#### [Records to use]
________

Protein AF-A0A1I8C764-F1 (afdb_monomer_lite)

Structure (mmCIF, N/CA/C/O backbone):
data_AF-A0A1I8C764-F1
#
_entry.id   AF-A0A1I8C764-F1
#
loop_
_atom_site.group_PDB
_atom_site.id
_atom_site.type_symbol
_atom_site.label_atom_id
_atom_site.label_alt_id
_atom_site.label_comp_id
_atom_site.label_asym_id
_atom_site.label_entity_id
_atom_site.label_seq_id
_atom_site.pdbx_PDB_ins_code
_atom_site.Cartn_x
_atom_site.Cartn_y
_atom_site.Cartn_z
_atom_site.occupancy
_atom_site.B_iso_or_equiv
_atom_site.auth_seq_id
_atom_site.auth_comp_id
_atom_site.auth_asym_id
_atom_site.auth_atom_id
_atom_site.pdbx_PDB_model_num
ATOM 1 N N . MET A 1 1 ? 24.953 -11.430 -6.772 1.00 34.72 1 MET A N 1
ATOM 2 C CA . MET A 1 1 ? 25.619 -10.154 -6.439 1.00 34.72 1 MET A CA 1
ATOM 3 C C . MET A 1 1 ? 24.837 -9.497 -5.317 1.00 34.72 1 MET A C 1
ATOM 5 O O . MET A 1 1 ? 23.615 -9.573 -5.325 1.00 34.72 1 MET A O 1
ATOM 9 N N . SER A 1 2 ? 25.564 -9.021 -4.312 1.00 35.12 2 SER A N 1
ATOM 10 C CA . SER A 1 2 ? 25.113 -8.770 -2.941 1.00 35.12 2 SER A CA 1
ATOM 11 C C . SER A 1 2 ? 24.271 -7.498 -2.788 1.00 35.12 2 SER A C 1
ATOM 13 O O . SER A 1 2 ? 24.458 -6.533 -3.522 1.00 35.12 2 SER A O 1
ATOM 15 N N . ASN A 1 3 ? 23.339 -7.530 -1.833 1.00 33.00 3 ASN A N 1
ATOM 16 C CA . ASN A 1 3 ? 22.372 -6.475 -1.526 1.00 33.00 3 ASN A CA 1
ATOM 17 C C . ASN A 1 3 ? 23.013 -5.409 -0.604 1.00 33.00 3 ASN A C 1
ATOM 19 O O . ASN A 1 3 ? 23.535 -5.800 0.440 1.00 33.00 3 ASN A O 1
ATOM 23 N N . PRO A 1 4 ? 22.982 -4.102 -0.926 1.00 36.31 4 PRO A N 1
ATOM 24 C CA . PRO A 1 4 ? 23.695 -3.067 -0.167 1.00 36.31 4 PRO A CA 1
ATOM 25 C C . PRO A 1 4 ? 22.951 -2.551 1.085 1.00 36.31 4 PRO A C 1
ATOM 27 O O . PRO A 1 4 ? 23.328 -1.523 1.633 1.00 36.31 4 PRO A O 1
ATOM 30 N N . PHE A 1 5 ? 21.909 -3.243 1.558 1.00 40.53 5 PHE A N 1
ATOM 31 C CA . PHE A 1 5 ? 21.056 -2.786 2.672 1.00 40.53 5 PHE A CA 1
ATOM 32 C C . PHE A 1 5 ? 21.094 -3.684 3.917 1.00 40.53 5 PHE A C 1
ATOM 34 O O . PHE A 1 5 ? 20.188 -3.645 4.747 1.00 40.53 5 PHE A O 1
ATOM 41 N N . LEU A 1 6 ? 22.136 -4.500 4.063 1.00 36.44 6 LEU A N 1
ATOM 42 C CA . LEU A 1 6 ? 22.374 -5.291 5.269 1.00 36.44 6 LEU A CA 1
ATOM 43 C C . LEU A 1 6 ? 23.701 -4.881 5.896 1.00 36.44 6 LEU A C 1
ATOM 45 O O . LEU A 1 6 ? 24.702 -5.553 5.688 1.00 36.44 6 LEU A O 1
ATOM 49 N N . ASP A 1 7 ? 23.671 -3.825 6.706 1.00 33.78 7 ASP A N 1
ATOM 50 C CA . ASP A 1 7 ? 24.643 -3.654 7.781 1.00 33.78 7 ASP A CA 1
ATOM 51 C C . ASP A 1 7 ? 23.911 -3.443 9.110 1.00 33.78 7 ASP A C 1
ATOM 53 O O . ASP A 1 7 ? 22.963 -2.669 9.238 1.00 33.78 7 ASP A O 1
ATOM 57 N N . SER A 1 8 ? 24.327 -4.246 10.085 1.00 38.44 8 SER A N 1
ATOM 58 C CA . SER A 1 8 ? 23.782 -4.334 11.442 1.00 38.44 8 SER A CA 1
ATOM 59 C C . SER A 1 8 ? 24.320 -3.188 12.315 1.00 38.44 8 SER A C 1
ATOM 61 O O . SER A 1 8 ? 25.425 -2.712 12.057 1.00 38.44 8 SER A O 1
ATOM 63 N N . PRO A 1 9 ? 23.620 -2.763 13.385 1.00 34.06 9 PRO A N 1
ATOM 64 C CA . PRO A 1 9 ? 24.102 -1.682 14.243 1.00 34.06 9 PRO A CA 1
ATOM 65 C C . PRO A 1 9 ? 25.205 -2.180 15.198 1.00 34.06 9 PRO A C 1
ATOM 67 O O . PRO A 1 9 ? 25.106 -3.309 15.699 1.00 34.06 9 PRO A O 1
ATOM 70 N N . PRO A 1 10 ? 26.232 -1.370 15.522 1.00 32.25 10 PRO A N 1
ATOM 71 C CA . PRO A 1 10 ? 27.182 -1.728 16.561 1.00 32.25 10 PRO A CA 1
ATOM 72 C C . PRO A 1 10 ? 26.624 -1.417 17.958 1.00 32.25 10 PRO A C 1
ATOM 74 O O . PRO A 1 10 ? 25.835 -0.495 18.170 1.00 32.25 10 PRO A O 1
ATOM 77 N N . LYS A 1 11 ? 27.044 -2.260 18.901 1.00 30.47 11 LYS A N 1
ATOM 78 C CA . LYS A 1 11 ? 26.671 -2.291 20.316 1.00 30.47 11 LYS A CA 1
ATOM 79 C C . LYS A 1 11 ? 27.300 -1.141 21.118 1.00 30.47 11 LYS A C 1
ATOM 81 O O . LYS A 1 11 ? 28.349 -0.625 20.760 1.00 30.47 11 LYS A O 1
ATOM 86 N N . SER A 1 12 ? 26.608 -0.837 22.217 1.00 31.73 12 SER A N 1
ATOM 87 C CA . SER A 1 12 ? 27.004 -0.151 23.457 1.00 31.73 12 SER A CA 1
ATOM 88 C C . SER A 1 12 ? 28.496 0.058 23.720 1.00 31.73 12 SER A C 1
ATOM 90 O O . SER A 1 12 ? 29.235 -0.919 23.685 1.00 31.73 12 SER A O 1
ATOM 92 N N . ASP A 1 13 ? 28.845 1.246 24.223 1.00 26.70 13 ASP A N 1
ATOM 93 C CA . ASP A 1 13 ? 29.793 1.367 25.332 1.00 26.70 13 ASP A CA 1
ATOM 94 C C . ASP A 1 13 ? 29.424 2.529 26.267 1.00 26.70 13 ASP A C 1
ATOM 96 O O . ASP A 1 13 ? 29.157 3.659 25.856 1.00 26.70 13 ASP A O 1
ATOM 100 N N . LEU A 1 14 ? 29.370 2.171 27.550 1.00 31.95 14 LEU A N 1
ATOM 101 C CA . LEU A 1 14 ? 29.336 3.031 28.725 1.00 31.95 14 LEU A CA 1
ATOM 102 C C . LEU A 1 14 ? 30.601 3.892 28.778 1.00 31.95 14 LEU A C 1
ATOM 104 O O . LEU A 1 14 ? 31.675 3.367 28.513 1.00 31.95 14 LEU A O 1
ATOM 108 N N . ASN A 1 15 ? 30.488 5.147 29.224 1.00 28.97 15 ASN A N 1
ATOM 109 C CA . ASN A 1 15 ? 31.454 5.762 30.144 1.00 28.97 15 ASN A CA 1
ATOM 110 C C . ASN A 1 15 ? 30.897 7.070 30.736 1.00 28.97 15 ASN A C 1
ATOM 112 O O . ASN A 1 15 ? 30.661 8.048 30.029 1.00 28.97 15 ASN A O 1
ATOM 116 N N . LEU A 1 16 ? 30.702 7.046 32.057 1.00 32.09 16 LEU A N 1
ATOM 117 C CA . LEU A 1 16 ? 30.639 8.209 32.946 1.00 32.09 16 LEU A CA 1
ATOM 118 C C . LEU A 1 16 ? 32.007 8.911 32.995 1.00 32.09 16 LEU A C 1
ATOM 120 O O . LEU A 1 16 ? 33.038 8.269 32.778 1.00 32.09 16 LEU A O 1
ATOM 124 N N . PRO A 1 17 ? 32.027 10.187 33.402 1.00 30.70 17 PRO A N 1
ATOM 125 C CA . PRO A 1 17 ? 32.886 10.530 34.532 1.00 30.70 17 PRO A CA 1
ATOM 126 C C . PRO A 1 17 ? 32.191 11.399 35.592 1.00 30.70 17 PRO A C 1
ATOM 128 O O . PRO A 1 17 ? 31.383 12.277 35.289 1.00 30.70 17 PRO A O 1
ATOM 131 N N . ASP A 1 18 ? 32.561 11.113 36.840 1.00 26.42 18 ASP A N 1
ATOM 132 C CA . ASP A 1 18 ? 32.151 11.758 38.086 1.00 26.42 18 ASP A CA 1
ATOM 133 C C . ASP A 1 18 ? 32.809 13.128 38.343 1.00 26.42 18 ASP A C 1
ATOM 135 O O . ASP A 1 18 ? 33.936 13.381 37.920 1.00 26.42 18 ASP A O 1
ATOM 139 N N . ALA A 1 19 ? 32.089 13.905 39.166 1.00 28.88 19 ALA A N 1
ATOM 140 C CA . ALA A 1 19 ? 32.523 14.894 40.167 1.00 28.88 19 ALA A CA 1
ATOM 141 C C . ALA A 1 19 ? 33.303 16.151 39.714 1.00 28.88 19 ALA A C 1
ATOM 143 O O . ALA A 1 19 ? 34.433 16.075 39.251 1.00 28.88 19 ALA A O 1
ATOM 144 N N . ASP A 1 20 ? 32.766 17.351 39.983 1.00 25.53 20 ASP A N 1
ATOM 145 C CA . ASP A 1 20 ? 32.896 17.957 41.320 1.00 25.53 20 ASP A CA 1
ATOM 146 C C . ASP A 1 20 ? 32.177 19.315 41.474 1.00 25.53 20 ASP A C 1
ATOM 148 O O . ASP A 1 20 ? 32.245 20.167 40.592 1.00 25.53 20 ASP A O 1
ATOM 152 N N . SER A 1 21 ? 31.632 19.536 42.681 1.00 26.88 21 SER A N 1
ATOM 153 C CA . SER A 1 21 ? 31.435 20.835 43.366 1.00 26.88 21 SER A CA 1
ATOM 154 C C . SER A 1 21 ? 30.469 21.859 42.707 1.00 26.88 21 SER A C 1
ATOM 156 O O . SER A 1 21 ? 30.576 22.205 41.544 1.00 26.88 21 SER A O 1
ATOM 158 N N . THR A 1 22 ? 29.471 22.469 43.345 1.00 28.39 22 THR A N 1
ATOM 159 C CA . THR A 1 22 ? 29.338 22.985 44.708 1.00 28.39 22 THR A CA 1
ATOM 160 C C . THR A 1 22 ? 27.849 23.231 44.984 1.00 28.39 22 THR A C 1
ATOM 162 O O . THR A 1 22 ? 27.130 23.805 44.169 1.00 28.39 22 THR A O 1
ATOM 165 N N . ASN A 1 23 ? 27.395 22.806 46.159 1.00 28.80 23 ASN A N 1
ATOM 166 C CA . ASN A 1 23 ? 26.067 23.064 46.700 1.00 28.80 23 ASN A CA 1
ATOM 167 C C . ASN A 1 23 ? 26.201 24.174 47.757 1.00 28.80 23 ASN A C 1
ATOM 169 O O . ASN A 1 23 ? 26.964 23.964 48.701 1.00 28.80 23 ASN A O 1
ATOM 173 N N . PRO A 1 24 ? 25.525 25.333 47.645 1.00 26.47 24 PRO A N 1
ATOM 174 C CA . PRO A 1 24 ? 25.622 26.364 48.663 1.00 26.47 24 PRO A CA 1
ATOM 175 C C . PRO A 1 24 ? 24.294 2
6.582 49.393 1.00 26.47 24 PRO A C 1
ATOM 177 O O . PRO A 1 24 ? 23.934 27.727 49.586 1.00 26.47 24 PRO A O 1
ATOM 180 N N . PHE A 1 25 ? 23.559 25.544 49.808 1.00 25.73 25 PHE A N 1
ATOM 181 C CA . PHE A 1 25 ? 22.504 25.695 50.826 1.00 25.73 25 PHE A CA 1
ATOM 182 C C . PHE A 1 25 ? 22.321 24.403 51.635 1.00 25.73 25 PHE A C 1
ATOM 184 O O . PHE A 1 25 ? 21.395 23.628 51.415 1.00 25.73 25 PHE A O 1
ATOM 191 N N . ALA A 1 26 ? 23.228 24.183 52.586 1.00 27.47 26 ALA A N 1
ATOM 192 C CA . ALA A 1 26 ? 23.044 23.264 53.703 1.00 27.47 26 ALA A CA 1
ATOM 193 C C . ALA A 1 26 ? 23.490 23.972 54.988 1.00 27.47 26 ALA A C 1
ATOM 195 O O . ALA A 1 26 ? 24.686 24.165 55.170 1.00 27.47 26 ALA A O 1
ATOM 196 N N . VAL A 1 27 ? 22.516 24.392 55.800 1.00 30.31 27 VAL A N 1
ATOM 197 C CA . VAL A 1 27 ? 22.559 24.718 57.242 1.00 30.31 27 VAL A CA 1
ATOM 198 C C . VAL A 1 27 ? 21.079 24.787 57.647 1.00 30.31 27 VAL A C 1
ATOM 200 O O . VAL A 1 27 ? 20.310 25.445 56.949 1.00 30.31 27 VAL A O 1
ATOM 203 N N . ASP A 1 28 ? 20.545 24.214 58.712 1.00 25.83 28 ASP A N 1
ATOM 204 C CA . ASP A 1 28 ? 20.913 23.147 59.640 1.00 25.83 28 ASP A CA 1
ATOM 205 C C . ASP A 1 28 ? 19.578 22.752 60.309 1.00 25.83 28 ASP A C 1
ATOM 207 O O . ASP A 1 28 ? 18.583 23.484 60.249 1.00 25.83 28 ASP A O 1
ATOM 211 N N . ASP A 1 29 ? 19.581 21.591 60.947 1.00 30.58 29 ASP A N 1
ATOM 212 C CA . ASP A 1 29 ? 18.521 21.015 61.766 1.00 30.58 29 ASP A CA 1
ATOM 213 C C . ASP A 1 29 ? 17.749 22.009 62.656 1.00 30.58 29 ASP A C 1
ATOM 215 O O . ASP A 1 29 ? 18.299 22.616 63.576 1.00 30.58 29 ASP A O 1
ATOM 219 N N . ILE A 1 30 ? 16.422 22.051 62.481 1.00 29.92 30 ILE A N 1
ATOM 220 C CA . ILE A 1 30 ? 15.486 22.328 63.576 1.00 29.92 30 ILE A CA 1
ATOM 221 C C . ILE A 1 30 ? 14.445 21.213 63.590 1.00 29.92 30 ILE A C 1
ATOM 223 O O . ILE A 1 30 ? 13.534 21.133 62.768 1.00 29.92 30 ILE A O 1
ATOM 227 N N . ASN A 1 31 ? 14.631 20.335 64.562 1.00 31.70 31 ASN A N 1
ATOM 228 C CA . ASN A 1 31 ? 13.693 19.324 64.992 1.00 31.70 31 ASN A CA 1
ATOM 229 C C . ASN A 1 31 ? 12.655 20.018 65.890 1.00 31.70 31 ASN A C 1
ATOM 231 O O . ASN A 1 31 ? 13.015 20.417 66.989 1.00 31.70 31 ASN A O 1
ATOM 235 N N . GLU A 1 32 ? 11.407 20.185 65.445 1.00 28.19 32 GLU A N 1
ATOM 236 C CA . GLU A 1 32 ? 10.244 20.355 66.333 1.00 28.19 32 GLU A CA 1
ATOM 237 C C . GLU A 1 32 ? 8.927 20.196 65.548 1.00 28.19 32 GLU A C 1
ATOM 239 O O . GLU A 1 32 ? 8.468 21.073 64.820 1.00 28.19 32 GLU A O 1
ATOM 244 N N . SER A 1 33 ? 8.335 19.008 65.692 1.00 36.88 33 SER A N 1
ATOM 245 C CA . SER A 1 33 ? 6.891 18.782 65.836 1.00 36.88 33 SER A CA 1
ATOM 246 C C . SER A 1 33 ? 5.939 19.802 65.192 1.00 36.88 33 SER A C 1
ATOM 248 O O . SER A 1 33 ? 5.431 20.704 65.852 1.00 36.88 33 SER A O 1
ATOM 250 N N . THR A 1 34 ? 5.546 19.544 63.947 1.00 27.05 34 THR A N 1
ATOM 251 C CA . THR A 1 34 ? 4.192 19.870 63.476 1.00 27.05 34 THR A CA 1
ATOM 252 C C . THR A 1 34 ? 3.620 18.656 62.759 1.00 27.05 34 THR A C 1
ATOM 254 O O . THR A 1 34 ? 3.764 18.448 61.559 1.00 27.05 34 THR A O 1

________

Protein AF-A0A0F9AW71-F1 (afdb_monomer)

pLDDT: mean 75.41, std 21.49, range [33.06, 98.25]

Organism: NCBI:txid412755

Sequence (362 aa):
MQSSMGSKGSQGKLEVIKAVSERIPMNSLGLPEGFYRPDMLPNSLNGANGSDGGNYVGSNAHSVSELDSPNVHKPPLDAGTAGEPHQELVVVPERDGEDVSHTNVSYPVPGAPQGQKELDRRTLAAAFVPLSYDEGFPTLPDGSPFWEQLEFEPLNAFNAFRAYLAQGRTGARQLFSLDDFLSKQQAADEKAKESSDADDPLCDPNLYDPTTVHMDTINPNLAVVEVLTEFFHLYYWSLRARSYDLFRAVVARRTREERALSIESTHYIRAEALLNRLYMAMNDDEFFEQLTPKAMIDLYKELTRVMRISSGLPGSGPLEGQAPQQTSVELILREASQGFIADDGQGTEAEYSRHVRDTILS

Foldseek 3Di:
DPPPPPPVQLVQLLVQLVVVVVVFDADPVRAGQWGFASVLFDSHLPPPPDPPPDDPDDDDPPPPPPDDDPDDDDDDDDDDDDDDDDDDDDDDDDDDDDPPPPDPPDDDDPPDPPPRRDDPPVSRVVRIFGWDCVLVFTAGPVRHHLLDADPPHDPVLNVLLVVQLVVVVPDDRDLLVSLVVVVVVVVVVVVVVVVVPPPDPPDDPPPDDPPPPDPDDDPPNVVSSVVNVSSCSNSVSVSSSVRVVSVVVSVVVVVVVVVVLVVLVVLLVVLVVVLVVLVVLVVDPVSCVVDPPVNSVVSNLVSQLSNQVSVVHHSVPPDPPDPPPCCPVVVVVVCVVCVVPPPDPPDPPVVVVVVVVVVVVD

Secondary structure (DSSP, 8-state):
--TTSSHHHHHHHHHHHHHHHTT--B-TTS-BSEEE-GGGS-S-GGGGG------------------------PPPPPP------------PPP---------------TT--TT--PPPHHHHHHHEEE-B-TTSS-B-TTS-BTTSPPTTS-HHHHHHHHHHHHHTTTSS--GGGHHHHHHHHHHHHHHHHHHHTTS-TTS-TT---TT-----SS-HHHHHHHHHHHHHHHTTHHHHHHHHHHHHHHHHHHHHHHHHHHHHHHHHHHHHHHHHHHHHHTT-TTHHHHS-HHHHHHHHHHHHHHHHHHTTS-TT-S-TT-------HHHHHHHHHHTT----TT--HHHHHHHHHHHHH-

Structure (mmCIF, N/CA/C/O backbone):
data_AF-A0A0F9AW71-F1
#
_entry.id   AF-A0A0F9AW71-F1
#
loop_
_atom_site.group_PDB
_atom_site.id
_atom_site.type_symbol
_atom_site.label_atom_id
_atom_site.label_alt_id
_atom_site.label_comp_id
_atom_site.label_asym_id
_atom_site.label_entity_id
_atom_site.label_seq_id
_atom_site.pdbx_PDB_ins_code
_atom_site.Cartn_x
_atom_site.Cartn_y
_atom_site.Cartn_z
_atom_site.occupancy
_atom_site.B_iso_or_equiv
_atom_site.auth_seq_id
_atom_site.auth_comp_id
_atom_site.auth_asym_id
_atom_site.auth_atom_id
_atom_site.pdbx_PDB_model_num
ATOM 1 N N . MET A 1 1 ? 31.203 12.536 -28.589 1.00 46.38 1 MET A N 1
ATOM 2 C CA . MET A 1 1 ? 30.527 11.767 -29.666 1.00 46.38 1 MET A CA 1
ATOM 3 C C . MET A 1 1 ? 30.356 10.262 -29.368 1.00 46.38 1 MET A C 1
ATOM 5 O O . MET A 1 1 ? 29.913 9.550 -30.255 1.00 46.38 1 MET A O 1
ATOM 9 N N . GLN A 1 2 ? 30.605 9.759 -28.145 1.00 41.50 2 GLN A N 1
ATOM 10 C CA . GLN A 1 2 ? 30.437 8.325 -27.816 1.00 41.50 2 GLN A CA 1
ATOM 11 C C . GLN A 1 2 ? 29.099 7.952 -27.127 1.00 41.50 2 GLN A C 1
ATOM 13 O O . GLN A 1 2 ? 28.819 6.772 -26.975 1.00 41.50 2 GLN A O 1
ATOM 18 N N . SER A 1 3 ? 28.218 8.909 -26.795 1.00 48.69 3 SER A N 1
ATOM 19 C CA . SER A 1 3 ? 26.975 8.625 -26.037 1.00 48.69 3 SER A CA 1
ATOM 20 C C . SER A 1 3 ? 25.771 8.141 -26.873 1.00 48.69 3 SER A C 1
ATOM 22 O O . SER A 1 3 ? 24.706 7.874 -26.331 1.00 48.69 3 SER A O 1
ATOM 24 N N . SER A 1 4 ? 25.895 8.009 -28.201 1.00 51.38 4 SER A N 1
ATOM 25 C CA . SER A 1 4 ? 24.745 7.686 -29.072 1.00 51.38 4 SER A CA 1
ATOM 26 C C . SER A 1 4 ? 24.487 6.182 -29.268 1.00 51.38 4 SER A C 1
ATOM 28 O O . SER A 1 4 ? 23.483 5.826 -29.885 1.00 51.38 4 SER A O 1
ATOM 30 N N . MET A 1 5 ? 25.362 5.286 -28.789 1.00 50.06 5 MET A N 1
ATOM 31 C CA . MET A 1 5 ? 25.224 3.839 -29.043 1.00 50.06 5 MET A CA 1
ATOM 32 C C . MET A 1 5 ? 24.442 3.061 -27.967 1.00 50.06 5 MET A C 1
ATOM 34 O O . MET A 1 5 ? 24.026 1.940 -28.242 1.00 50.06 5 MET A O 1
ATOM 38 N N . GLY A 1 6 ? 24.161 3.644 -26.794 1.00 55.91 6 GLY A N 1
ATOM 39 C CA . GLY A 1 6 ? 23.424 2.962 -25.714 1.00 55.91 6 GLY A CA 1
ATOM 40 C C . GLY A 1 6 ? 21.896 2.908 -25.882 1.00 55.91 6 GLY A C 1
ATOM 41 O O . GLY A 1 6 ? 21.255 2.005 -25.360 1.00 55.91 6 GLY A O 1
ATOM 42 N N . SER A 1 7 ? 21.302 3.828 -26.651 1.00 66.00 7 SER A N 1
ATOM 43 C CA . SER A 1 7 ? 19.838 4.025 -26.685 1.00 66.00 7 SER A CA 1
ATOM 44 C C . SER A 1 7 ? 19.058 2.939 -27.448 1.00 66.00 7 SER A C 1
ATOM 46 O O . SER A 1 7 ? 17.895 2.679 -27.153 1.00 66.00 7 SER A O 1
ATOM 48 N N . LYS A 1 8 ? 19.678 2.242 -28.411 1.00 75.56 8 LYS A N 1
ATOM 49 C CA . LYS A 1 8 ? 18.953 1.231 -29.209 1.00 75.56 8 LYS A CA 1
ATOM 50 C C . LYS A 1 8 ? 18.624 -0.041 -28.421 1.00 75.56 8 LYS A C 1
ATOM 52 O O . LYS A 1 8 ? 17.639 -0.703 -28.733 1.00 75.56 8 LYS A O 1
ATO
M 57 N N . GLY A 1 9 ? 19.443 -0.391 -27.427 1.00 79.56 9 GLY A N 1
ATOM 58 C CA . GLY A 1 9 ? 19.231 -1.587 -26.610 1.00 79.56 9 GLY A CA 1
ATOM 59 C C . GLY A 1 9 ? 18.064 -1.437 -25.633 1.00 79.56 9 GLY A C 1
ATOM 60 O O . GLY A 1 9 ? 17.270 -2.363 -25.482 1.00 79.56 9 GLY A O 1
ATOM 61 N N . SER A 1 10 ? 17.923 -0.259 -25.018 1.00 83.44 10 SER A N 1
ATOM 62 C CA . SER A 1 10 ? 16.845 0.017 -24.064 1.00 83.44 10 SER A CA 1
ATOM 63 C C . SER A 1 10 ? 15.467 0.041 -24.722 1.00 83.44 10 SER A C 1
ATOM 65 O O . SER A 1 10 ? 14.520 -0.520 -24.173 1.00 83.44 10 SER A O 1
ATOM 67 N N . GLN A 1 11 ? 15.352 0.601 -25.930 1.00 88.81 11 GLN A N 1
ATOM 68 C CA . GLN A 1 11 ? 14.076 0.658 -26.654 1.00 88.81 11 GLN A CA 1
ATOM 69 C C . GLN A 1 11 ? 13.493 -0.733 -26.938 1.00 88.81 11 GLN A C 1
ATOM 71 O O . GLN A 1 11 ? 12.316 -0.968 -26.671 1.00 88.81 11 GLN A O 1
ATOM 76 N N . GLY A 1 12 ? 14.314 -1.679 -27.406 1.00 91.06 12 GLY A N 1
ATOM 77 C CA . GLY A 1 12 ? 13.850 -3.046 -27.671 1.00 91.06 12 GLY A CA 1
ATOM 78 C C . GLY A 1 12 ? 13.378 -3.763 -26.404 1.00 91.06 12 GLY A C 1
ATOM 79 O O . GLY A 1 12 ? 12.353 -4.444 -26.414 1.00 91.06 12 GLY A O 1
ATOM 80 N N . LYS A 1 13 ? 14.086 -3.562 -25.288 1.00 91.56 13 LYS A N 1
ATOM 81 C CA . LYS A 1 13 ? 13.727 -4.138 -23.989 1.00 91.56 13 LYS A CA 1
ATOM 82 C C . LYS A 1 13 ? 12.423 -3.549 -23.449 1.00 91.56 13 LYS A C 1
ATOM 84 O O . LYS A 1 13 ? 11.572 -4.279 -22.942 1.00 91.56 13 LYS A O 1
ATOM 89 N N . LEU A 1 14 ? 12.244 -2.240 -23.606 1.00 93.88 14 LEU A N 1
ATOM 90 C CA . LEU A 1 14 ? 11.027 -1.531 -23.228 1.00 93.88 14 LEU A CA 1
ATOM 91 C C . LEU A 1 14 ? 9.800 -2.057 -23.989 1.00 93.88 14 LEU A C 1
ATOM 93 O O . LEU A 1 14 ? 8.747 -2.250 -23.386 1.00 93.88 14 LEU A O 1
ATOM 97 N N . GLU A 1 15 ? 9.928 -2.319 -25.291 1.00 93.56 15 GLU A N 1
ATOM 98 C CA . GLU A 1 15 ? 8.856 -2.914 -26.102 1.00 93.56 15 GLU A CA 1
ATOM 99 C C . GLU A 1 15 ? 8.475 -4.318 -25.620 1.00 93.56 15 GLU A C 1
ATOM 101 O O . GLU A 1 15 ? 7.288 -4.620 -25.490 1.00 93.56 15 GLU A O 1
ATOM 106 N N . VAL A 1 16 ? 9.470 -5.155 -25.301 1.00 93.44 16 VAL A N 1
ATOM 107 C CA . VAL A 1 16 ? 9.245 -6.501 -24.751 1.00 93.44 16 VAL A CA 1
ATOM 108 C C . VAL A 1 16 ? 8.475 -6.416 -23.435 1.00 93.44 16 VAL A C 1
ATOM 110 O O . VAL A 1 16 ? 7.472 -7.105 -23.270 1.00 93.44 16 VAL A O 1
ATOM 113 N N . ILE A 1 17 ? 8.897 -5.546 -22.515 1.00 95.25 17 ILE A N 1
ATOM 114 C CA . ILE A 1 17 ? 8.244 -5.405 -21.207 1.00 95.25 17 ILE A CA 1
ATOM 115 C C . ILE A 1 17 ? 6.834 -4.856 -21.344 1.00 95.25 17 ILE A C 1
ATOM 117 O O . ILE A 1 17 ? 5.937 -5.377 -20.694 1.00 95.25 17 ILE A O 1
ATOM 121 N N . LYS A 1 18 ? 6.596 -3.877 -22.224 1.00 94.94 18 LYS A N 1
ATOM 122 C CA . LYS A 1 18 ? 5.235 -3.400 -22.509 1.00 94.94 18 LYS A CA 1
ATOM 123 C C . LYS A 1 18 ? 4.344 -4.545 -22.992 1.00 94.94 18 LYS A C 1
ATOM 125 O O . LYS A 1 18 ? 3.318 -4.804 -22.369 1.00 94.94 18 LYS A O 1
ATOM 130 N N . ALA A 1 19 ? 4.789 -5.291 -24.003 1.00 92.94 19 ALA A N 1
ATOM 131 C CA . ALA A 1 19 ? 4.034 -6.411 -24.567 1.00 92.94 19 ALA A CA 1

________

#### [Your goal]
Reproduce exactly the lines of the records above from the one with "ATOM 65 C C" to the one with "ATOM 86 N N", both included, and leave out everything else.

#### [Response to this task]
ATOM 65 C C . PRO A 1 9 ? 25.205 -2.180 15.198 1.00 34.06 9 PRO A C 1
ATOM 67 O O . PRO A 1 9 ? 25.106 -3.309 15.699 1.00 34.06 9 PRO A O 1
ATOM 70 N N . PRO A 1 10 ? 26.232 -1.370 15.522 1.00 32.25 10 PRO A N 1
ATOM 71 C CA . PRO A 1 10 ? 27.182 -1.728 16.561 1.00 32.25 10 PRO A CA 1
ATOM 72 C C . PRO A 1 10 ? 26.624 -1.417 17.958 1.00 32.25 10 PRO A C 1
ATOM 74 O O . PRO A 1 10 ? 25.835 -0.495 18.170 1.00 32.25 10 PRO A O 1
ATOM 77 N N . LYS A 1 11 ? 27.044 -2.260 18.901 1.00 30.47 11 LYS A N 1
ATOM 78 C CA . LYS A 1 11 ? 26.671 -2.291 20.316 1.00 30.47 11 LYS A CA 1
ATOM 79 C C . LYS A 1 11 ? 27.300 -1.141 21.118 1.00 30.47 11 LYS A C 1
ATOM 81 O O . LYS A 1 11 ? 28.349 -0.625 20.760 1.00 30.47 11 LYS A O 1
ATOM 86 N N . SER A 1 12 ? 26.608 -0.837 22.217 1.00 31.73 12 SER A N 1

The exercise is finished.